WHAT IS REQUIRED :: Starting at the line that contains "ATOM 17 N N" and ending at the line that contains "ATOM 41 N N", the lines below are to be given again exactly, with nothing added.

*** Opening PROVIDED RECORDS ***

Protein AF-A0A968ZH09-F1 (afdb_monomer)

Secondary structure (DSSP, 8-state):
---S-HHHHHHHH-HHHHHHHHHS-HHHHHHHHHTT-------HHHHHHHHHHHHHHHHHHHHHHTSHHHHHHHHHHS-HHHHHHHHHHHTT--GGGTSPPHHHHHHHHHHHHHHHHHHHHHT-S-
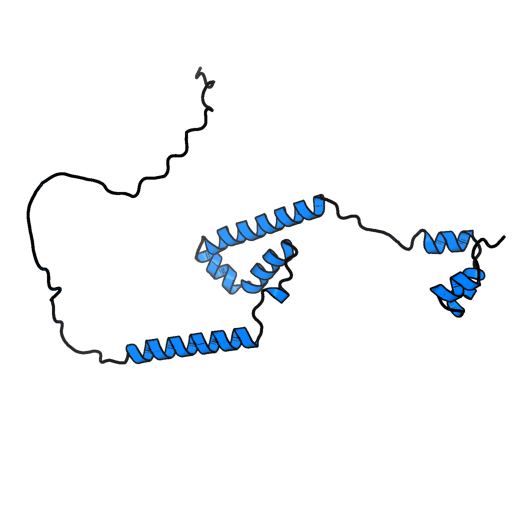S------------------------PPPP--PPPPS--S-----

Foldseek 3Di:
DPPDDLVVLCVPPNDVVSVVLVPDDPVVNCVVPVPPDDDDDDPPVLVVVLVVVLVVLVVVVCVQVVDPVSVVVCVVPHDPVVSVVVSCVSNVHPVVVVDDDPVRVVVVVVVVVVVVVVVVVVVPDDPDDDDDDDDDDDDDDDDDDDDDDDDDPDDPDDDDDPPPDDDDDD

Solvent-accessible surface area (backbone atoms only — not comparable to full-atom values): 11132 Å² total; per-residue (Å²): 135,81,94,66,62,66,71,59,40,29,73,75,62,34,66,69,56,29,51,58,59,67,71,44,52,75,67,57,50,46,60,65,56,73,69,71,75,80,81,84,83,75,55,72,66,53,58,53,50,27,54,50,50,34,50,51,53,50,52,49,46,54,56,31,65,72,32,70,68,50,32,53,56,40,62,75,77,45,59,66,66,65,50,51,48,50,46,39,46,42,71,73,42,67,55,81,79,72,52,75,50,74,67,55,50,49,52,52,50,52,53,52,51,53,52,50,53,52,57,53,61,72,65,69,69,76,99,77,78,81,89,81,81,87,82,82,90,80,79,86,85,80,90,85,78,85,85,79,87,86,89,71,88,75,79,84,81,74,82,84,79,95,79,86,87,79,85,80,82,131

Sequence (170 aa):
MNDMDAPELIAILGEQRAQEIMQLTPEERFAATSGAYAFRAFGISKKLNKISDFRKLTAMMQTVFGNPILAQSFMQRYSADRYLDEILSSLDVDVSRIKLTKDEEQLRAEQTALAQQQAEAEQGVEPGQDGDQSKIPQAGGDNMGEEGMSDRPQAIGFPPSPAVKGMTVR

Mean predicted aligned error: 21.15 Å

Radius of gyration: 36.19 Å; Cα contacts (8 Å, |Δi|>4): 38; chains: 1; bounding box: 83×56×81 Å

pLDDT: mean 71.43, std 16.77, range [35.97, 92.56]

Structure (mmCIF, N/CA/C/O backbone):
data_AF-A0A968ZH09-F1
#
_entry.id   AF-A0A968ZH09-F1
#
loop_
_atom_site.group_PDB
_atom_site.id
_atom_site.type_symbol
_atom_site.label_atom_id
_atom_site.label_alt_id
_atom_site.label_comp_id
_atom_site.label_asym_id
_atom_site.label_entity_id
_atom_site.label_seq_id
_at
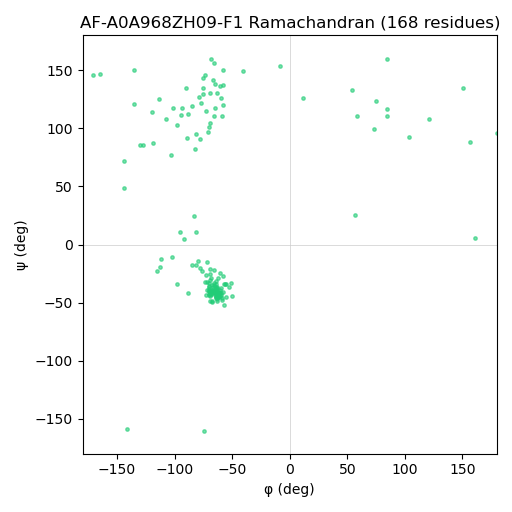om_site.pdbx_PDB_ins_code
_atom_site.Cartn_x
_atom_site.Cartn_y
_atom_site.Cartn_z
_atom_site.occupancy
_atom_site.B_iso_or_equiv
_atom_site.auth_seq_id
_atom_site.auth_comp_id
_atom_site.auth_asym_id
_atom_site.auth_atom_id
_atom_site.pdbx_PDB_model_num
ATOM 1 N N . MET A 1 1 ? -41.679 -5.707 34.273 1.00 46.00 1 MET A N 1
ATOM 2 C CA . MET A 1 1 ? -42.163 -4.874 33.153 1.00 46.00 1 MET A CA 1
ATOM 3 C C . MET A 1 1 ? -41.200 -5.109 31.999 1.00 46.00 1 MET A C 1
ATOM 5 O O . MET A 1 1 ? -40.004 -5.104 32.254 1.00 46.00 1 MET A O 1
ATOM 9 N N . ASN A 1 2 ? -41.688 -5.471 30.810 1.00 57.72 2 ASN A N 1
ATOM 10 C CA . ASN A 1 2 ? -40.851 -5.614 29.612 1.00 57.72 2 ASN A CA 1
ATOM 11 C C . ASN A 1 2 ? -40.813 -4.236 28.941 1.00 57.72 2 ASN A C 1
ATOM 13 O O . ASN A 1 2 ? -41.848 -3.793 28.462 1.00 57.72 2 ASN A O 1
ATOM 17 N N . ASP A 1 3 ? -39.655 -3.576 28.935 1.00 68.25 3 ASP A N 1
ATOM 18 C CA . ASP A 1 3 ? -39.476 -2.218 28.384 1.00 68.25 3 ASP A CA 1
ATOM 19 C C . ASP A 1 3 ? -39.289 -2.192 26.853 1.00 68.25 3 ASP A C 1
ATOM 21 O O . ASP A 1 3 ? -38.905 -1.171 26.292 1.00 68.25 3 ASP A O 1
ATOM 25 N N . MET A 1 4 ? -39.517 -3.313 26.160 1.00 70.00 4 MET A N 1
ATOM 26 C CA . MET A 1 4 ? -39.404 -3.389 24.702 1.00 70.00 4 MET A CA 1
ATOM 27 C C . MET A 1 4 ? -40.765 -3.648 24.063 1.00 70.00 4 MET A C 1
ATOM 29 O O . MET A 1 4 ? -41.422 -4.646 24.375 1.00 70.00 4 MET A O 1
ATOM 33 N N . ASP A 1 5 ? -41.146 -2.780 23.128 1.00 80.44 5 ASP A N 1
ATOM 34 C CA . ASP A 1 5 ? -42.387 -2.903 22.377 1.00 80.44 5 ASP A CA 1
ATOM 35 C C . ASP A 1 5 ? -42.298 -4.049 21.362 1.00 80.44 5 ASP A C 1
ATOM 37 O O . ASP A 1 5 ? -41.537 -4.025 20.390 1.00 80.44 5 ASP A O 1
ATOM 41 N N . ALA A 1 6 ? -43.126 -5.073 21.585 1.00 73.62 6 ALA A N 1
ATOM 42 C CA . ALA A 1 6 ? -43.254 -6.234 20.712 1.00 73.62 6 ALA A CA 1
ATOM 43 C C . ALA A 1 6 ? -43.454 -5.892 19.217 1.00 73.62 6 ALA A C 1
ATOM 45 O O . ALA A 1 6 ? -42.779 -6.517 18.395 1.00 73.62 6 ALA A O 1
ATOM 46 N N . PRO A 1 7 ? -44.310 -4.923 18.822 1.00 80.56 7 PRO A N 1
ATOM 47 C CA . PRO A 1 7 ? -44.488 -4.601 17.406 1.00 80.56 7 PRO A CA 1
ATOM 48 C C . PRO A 1 7 ? -43.242 -3.973 16.764 1.00 80.56 7 PRO A C 1
ATOM 50 O O . PRO A 1 7 ? -42.950 -4.273 15.607 1.00 80.56 7 PRO A O 1
ATOM 53 N N . GLU A 1 8 ? -42.473 -3.160 17.495 1.00 79.69 8 GLU A N 1
ATOM 54 C CA . GLU A 1 8 ? -41.237 -2.564 16.968 1.00 79.69 8 GLU A CA 1
ATOM 55 C C . GLU A 1 8 ? -40.134 -3.613 16.792 1.00 79.69 8 GLU A C 1
ATOM 57 O O . GLU A 1 8 ? -39.477 -3.662 15.752 1.00 79.69 8 GLU A O 1
ATOM 62 N N . LEU A 1 9 ? -39.969 -4.515 17.766 1.00 79.44 9 LEU A N 1
ATOM 63 C CA . LEU A 1 9 ? -39.001 -5.611 17.667 1.00 79.44 9 LEU A CA 1
ATOM 64 C C . LEU A 1 9 ? -39.304 -6.551 16.496 1.00 79.44 9 LEU A C 1
ATOM 66 O O . LEU A 1 9 ? -38.383 -6.957 15.783 1.00 79.44 9 LEU A O 1
ATOM 70 N N . ILE A 1 10 ? -40.581 -6.882 16.276 1.00 83.12 10 ILE A N 1
ATOM 71 C CA . ILE A 1 10 ? -41.013 -7.722 15.150 1.00 83.12 10 ILE A CA 1
ATOM 72 C C . ILE A 1 10 ? -40.720 -7.024 13.817 1.00 83.12 10 ILE A C 1
ATOM 74 O O . ILE A 1 10 ? -40.237 -7.675 12.890 1.00 83.12 10 ILE A O 1
ATOM 78 N N . ALA A 1 11 ? -40.942 -5.709 13.727 1.00 85.94 11 ALA A N 1
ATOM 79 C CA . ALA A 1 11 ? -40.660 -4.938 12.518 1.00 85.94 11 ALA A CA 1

*** Closing PROVIDED RECORDS ***

RESPONSE TO THIS TASK ::
ATOM 17 N N . ASP A 1 3 ? -39.655 -3.576 28.935 1.00 68.25 3 ASP A N 1
ATOM 18 C CA . ASP A 1 3 ? -39.476 -2.218 28.384 1.00 68.25 3 ASP A CA 1
ATOM 19 C C . ASP A 1 3 ? -39.289 -2.192 26.853 1.00 68.25 3 ASP A C 1
ATOM 21 O O . ASP A 1 3 ? -38.905 -1.171 26.292 1.00 68.25 3 ASP A O 1
ATOM 25 N N . MET A 1 4 ? -39.517 -3.313 26.160 1.00 70.00 4 MET A N 1
ATOM 26 C CA . MET A 1 4 ? -39.404 -3.389 24.702 1.00 70.00 4 MET A CA 1
ATOM 27 C C . MET A 1 4 ? -40.765 -3.648 24.063 1.00 70.00 4 MET A C 1
ATOM 29 O O . MET A 1 4 ? -41.422 -4.646 24.375 1.00 70.00 4 MET A O 1
ATOM 33 N N . ASP A 1 5 ? -41.146 -2.780 23.128 1.00 80.44 5 ASP A N 1
ATOM 34 C CA . ASP A 1 5 ? -42.387 -2.903 22.377 1.00 80.44 5 ASP A CA 1
ATOM 35 C C . ASP A 1 5 ? -42.298 -4.049 21.362 1.00 80.44 5 ASP A C 1
ATOM 37 O O . ASP A 1 5 ? -41.537 -4.025 20.390 1.00 80.44 5 ASP A O 1
ATOM 41 N N . ALA A 1 6 ? -43.126 -5.073 21.585 1.00 73.62 6 ALA A N 1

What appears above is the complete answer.